## What to work on
Among the lines below, copy exactly those from the one with "ATOM 106 O O . GLN A 1 14 ? -7.176 11.18 24" through the one with "ATOM 126 N N", counting both ends.

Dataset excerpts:
/---

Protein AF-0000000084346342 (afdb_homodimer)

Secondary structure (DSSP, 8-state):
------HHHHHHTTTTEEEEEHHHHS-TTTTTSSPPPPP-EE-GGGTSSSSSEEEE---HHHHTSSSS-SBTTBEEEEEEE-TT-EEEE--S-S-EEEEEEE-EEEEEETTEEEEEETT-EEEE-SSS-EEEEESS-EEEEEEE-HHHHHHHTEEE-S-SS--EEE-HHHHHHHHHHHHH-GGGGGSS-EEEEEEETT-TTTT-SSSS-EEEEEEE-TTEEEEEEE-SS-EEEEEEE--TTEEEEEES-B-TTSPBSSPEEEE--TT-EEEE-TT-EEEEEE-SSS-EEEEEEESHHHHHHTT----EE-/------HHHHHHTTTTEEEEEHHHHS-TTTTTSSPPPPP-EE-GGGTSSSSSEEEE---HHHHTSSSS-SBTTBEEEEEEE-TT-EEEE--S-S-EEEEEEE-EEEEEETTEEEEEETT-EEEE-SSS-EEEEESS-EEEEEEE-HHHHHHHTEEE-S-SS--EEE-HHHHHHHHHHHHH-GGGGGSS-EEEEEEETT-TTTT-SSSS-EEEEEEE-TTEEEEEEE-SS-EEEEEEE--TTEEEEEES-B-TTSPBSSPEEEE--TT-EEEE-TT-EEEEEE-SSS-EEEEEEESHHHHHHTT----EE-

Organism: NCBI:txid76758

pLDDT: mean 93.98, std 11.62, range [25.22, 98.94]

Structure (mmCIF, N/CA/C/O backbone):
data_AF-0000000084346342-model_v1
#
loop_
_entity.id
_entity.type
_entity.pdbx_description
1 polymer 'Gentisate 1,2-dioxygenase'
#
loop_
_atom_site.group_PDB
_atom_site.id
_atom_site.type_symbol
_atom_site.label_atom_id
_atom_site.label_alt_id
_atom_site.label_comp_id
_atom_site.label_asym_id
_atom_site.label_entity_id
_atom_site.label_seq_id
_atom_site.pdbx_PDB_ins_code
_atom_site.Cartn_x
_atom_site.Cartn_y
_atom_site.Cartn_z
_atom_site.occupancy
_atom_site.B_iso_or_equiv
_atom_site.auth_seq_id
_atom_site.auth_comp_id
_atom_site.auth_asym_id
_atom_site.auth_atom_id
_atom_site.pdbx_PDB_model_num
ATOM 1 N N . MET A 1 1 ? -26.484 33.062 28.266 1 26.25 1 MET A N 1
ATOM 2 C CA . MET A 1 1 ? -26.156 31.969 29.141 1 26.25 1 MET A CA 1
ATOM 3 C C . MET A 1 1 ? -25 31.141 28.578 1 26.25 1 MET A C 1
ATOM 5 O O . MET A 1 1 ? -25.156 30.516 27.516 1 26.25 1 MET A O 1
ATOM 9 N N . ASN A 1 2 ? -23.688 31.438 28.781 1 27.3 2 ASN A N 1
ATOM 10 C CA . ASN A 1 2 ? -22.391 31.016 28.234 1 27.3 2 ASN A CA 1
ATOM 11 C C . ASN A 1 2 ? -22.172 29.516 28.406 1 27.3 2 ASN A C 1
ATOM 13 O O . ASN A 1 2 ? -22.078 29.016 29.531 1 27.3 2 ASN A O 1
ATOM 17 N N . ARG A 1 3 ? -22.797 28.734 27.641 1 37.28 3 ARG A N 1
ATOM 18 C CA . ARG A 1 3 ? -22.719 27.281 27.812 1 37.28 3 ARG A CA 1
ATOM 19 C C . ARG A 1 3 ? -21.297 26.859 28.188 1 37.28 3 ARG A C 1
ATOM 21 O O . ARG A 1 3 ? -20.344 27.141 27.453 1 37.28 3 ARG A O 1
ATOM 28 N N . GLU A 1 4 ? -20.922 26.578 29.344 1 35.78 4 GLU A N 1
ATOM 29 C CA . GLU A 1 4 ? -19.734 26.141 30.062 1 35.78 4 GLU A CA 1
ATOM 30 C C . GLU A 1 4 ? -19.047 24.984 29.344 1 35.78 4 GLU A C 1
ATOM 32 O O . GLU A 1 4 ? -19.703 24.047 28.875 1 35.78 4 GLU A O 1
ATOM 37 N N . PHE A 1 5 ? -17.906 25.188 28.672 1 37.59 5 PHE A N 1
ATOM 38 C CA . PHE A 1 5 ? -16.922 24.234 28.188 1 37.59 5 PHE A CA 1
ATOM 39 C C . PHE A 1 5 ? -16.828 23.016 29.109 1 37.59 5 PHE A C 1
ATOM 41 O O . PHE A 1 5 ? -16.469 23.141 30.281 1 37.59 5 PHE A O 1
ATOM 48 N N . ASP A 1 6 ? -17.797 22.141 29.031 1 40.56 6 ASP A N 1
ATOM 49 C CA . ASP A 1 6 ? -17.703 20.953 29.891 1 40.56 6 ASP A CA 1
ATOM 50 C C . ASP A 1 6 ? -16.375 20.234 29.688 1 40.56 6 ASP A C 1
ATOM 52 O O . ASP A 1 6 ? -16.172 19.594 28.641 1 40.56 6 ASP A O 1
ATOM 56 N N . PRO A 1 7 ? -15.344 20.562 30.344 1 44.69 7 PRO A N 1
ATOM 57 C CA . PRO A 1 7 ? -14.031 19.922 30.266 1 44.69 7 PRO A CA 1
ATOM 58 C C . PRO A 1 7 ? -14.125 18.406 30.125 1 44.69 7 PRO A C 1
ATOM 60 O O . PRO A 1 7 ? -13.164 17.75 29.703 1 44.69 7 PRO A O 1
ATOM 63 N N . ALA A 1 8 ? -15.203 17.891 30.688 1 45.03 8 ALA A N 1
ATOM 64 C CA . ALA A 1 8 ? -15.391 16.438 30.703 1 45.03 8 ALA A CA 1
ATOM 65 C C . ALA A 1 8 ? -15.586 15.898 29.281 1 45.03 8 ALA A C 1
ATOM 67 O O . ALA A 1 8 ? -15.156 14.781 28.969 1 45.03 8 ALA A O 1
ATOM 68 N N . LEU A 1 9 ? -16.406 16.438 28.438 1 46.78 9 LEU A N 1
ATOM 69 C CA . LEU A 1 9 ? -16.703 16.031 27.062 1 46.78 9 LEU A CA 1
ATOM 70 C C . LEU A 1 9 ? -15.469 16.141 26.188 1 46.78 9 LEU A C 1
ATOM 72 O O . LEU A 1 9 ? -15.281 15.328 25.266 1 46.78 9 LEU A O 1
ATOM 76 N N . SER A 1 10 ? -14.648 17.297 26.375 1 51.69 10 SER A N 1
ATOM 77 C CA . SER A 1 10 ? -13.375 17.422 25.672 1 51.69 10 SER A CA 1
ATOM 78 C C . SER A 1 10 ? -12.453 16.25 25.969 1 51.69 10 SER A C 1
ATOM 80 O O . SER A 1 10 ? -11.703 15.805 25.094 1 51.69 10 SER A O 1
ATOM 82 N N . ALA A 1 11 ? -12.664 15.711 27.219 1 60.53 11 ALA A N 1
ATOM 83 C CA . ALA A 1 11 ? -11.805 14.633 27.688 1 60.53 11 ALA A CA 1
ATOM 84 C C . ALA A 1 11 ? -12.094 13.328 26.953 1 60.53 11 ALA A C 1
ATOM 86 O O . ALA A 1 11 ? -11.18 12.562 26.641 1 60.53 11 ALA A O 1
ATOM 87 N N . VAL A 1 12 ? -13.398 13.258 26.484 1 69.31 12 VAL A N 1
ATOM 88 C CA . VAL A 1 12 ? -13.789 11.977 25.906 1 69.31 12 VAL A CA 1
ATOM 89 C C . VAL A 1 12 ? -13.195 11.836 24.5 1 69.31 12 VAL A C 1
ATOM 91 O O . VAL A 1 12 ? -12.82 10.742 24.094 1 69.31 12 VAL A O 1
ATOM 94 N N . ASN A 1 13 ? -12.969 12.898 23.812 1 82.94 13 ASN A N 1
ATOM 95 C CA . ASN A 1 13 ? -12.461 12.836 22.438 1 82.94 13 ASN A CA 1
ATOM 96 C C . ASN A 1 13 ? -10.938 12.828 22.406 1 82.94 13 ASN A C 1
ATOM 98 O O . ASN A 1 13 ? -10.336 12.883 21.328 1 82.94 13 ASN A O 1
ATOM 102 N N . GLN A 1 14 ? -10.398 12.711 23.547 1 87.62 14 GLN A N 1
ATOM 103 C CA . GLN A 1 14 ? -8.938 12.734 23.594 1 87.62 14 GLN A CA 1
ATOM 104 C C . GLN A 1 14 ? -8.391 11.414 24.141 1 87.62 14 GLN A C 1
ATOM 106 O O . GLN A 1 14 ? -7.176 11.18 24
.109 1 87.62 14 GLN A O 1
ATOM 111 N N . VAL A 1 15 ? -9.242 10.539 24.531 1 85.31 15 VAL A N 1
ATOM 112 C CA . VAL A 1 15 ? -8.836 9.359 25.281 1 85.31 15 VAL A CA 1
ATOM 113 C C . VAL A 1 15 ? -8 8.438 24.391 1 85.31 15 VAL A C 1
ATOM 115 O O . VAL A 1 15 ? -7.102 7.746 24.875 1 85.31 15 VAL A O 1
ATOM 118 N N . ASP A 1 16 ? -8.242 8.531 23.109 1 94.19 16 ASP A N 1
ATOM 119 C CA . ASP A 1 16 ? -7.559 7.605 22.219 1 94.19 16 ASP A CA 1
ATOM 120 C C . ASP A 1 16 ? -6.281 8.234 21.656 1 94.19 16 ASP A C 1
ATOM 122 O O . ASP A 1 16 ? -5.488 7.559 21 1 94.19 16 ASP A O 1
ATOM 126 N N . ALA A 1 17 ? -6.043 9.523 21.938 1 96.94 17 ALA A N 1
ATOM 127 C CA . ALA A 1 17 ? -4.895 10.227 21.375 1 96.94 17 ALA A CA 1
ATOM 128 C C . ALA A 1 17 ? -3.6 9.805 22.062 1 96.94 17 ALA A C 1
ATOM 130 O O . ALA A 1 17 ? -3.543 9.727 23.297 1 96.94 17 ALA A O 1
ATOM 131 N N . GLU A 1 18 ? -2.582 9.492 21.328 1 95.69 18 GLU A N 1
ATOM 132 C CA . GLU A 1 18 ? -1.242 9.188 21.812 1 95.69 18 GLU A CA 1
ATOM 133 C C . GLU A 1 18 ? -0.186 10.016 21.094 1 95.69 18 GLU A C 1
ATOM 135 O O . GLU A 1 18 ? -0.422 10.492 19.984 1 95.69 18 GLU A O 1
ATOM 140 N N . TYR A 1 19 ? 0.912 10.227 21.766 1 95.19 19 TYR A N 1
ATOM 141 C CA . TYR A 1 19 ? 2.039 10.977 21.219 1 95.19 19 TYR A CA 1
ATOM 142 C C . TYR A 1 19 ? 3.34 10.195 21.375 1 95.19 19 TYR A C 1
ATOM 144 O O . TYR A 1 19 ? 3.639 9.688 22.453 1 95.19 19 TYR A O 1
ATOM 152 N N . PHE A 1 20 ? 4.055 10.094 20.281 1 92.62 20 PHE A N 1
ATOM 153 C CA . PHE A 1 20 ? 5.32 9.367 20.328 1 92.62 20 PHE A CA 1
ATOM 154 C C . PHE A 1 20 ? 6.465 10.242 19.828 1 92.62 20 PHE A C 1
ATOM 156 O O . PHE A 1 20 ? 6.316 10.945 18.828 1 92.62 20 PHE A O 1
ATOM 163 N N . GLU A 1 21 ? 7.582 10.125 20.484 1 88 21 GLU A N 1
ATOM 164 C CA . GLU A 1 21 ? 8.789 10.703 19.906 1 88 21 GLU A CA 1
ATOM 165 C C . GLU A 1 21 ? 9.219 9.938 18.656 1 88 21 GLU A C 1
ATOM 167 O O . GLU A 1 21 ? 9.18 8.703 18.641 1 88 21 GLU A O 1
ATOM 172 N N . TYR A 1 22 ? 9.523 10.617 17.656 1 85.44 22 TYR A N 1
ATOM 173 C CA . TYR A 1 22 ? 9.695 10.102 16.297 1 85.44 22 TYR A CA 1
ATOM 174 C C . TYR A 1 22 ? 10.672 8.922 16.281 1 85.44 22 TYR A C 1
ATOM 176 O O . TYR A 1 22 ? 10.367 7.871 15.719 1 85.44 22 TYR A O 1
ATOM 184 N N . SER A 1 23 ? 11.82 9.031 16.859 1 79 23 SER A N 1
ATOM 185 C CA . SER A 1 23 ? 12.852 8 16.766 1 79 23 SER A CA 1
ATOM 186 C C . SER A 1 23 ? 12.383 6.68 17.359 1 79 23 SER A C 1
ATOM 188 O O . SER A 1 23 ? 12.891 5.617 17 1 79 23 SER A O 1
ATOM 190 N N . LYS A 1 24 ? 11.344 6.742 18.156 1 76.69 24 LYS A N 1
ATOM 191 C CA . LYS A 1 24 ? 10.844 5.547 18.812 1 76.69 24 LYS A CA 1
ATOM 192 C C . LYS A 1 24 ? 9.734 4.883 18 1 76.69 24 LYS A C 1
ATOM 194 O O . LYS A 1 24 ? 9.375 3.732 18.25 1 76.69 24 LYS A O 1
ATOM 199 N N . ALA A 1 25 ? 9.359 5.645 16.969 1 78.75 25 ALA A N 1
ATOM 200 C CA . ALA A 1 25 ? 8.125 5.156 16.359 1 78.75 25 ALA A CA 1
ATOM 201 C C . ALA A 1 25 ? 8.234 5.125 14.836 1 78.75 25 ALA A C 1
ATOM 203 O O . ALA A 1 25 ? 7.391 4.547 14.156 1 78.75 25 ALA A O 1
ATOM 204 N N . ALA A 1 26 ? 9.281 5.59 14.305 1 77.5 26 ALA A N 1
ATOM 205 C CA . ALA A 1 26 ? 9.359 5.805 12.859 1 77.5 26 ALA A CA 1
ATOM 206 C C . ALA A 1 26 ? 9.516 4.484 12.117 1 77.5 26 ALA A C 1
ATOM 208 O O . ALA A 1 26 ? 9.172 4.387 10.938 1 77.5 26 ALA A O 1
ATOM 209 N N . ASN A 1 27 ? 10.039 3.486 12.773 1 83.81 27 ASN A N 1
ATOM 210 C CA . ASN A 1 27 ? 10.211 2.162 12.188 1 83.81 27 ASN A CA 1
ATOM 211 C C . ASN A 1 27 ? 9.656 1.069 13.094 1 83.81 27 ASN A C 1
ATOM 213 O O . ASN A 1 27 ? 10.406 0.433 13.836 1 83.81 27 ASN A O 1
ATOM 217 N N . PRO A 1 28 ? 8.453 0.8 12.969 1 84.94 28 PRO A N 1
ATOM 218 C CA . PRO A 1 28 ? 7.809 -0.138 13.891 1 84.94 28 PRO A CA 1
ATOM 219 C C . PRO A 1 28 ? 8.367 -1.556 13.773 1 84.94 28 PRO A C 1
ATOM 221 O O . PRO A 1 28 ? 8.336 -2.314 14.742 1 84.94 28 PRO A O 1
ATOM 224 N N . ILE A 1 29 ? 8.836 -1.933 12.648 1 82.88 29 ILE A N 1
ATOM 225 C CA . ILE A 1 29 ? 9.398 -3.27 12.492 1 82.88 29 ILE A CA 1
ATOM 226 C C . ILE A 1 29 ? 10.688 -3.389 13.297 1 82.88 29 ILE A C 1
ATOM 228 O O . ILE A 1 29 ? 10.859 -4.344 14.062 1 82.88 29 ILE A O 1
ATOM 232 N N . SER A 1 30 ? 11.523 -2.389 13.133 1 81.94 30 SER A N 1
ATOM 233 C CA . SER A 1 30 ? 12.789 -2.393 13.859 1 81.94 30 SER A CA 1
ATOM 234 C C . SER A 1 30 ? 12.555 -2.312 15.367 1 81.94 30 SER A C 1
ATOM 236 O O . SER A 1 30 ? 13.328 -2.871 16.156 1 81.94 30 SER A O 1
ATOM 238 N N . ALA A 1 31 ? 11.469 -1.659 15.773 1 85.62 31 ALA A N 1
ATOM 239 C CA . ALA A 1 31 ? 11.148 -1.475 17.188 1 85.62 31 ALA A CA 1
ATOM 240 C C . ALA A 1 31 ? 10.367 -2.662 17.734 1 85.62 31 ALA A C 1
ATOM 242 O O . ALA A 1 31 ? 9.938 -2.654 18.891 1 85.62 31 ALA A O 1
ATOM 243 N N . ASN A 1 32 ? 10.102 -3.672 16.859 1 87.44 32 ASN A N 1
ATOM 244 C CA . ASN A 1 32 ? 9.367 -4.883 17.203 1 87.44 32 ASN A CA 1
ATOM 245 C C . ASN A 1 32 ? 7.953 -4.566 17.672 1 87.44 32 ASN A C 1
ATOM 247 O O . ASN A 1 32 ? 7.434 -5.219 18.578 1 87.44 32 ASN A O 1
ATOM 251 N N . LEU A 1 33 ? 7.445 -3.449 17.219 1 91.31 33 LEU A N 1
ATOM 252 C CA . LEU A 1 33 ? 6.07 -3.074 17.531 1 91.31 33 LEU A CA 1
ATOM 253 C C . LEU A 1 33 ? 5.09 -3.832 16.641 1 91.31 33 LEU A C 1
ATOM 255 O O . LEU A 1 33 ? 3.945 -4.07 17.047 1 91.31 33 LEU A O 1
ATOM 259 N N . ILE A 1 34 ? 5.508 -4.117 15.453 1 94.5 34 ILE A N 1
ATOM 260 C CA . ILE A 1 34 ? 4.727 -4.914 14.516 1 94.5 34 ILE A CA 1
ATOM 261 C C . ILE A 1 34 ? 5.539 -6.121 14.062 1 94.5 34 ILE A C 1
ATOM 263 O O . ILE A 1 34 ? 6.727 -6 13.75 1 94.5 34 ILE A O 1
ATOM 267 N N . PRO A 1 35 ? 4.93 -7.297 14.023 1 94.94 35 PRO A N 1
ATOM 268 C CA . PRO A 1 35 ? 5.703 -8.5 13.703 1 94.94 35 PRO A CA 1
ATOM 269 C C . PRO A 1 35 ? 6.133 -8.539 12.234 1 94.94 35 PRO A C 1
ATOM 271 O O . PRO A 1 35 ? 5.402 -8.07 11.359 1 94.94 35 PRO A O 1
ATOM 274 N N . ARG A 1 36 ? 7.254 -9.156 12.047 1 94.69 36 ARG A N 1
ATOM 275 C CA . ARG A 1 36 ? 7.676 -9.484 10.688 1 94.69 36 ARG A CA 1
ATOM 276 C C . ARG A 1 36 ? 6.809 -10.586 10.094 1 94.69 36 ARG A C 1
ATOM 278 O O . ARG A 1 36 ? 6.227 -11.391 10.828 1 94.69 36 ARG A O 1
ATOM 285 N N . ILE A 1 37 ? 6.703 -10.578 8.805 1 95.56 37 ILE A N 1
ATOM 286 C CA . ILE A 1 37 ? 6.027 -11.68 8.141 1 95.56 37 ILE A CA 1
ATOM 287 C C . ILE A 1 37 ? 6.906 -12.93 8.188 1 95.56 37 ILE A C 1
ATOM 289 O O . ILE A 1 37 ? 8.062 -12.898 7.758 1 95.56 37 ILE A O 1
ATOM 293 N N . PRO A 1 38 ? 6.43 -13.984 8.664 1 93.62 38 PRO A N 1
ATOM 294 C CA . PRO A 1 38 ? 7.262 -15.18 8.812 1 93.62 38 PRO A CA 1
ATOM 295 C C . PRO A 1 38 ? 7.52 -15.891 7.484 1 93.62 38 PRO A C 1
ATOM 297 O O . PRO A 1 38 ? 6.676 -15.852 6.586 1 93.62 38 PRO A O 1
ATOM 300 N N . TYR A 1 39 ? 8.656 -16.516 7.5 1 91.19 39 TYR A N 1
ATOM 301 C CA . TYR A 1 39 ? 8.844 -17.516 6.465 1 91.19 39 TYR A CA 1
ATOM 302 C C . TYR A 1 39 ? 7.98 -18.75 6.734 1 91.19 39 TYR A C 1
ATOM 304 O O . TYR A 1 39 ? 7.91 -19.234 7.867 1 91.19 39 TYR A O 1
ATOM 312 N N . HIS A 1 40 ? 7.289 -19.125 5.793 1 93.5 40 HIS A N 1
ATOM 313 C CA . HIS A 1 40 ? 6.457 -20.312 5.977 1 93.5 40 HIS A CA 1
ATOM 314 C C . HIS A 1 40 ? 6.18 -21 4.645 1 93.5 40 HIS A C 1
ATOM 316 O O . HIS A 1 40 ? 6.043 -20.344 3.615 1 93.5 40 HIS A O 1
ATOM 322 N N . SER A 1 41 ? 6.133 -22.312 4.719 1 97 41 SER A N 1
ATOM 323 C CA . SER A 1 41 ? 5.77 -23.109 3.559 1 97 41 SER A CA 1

\---

## Output
ATOM 106 O O . GLN A 1 14 ? -7.176 11.18 24
.109 1 87.62 14 GLN A O 1
ATOM 111 N N . VAL A 1 15 ? -9.242 10.539 24.531 1 85.31 15 VAL A N 1
ATOM 112 C CA . VAL A 1 15 ? -8.836 9.359 25.281 1 85.31 15 VAL A CA 1
ATOM 113 C C . VAL A 1 15 ? -8 8.438 24.391 1 85.31 15 VAL A C 1
ATOM 115 O O . VAL A 1 15 ? -7.102 7.746 24.875 1 85.31 15 VAL A O 1
ATOM 118 N N . ASP A 1 16 ? -8.242 8.531 23.109 1 94.19 16 ASP A N 1
ATOM 119 C CA . ASP A 1 16 ? -7.559 7.605 22.219 1 94.19 16 ASP A CA 1
ATOM 120 C C . ASP A 1 16 ? -6.281 8.234 21.656 1 94.19 16 ASP A C 1
ATOM 122 O O . ASP A 1 16 ? -5.488 7.559 21 1 94.19 16 ASP A O 1
ATOM 126 N N . ALA A 1 17 ? -6.043 9.523 21.938 1 96.94 17 ALA A N 1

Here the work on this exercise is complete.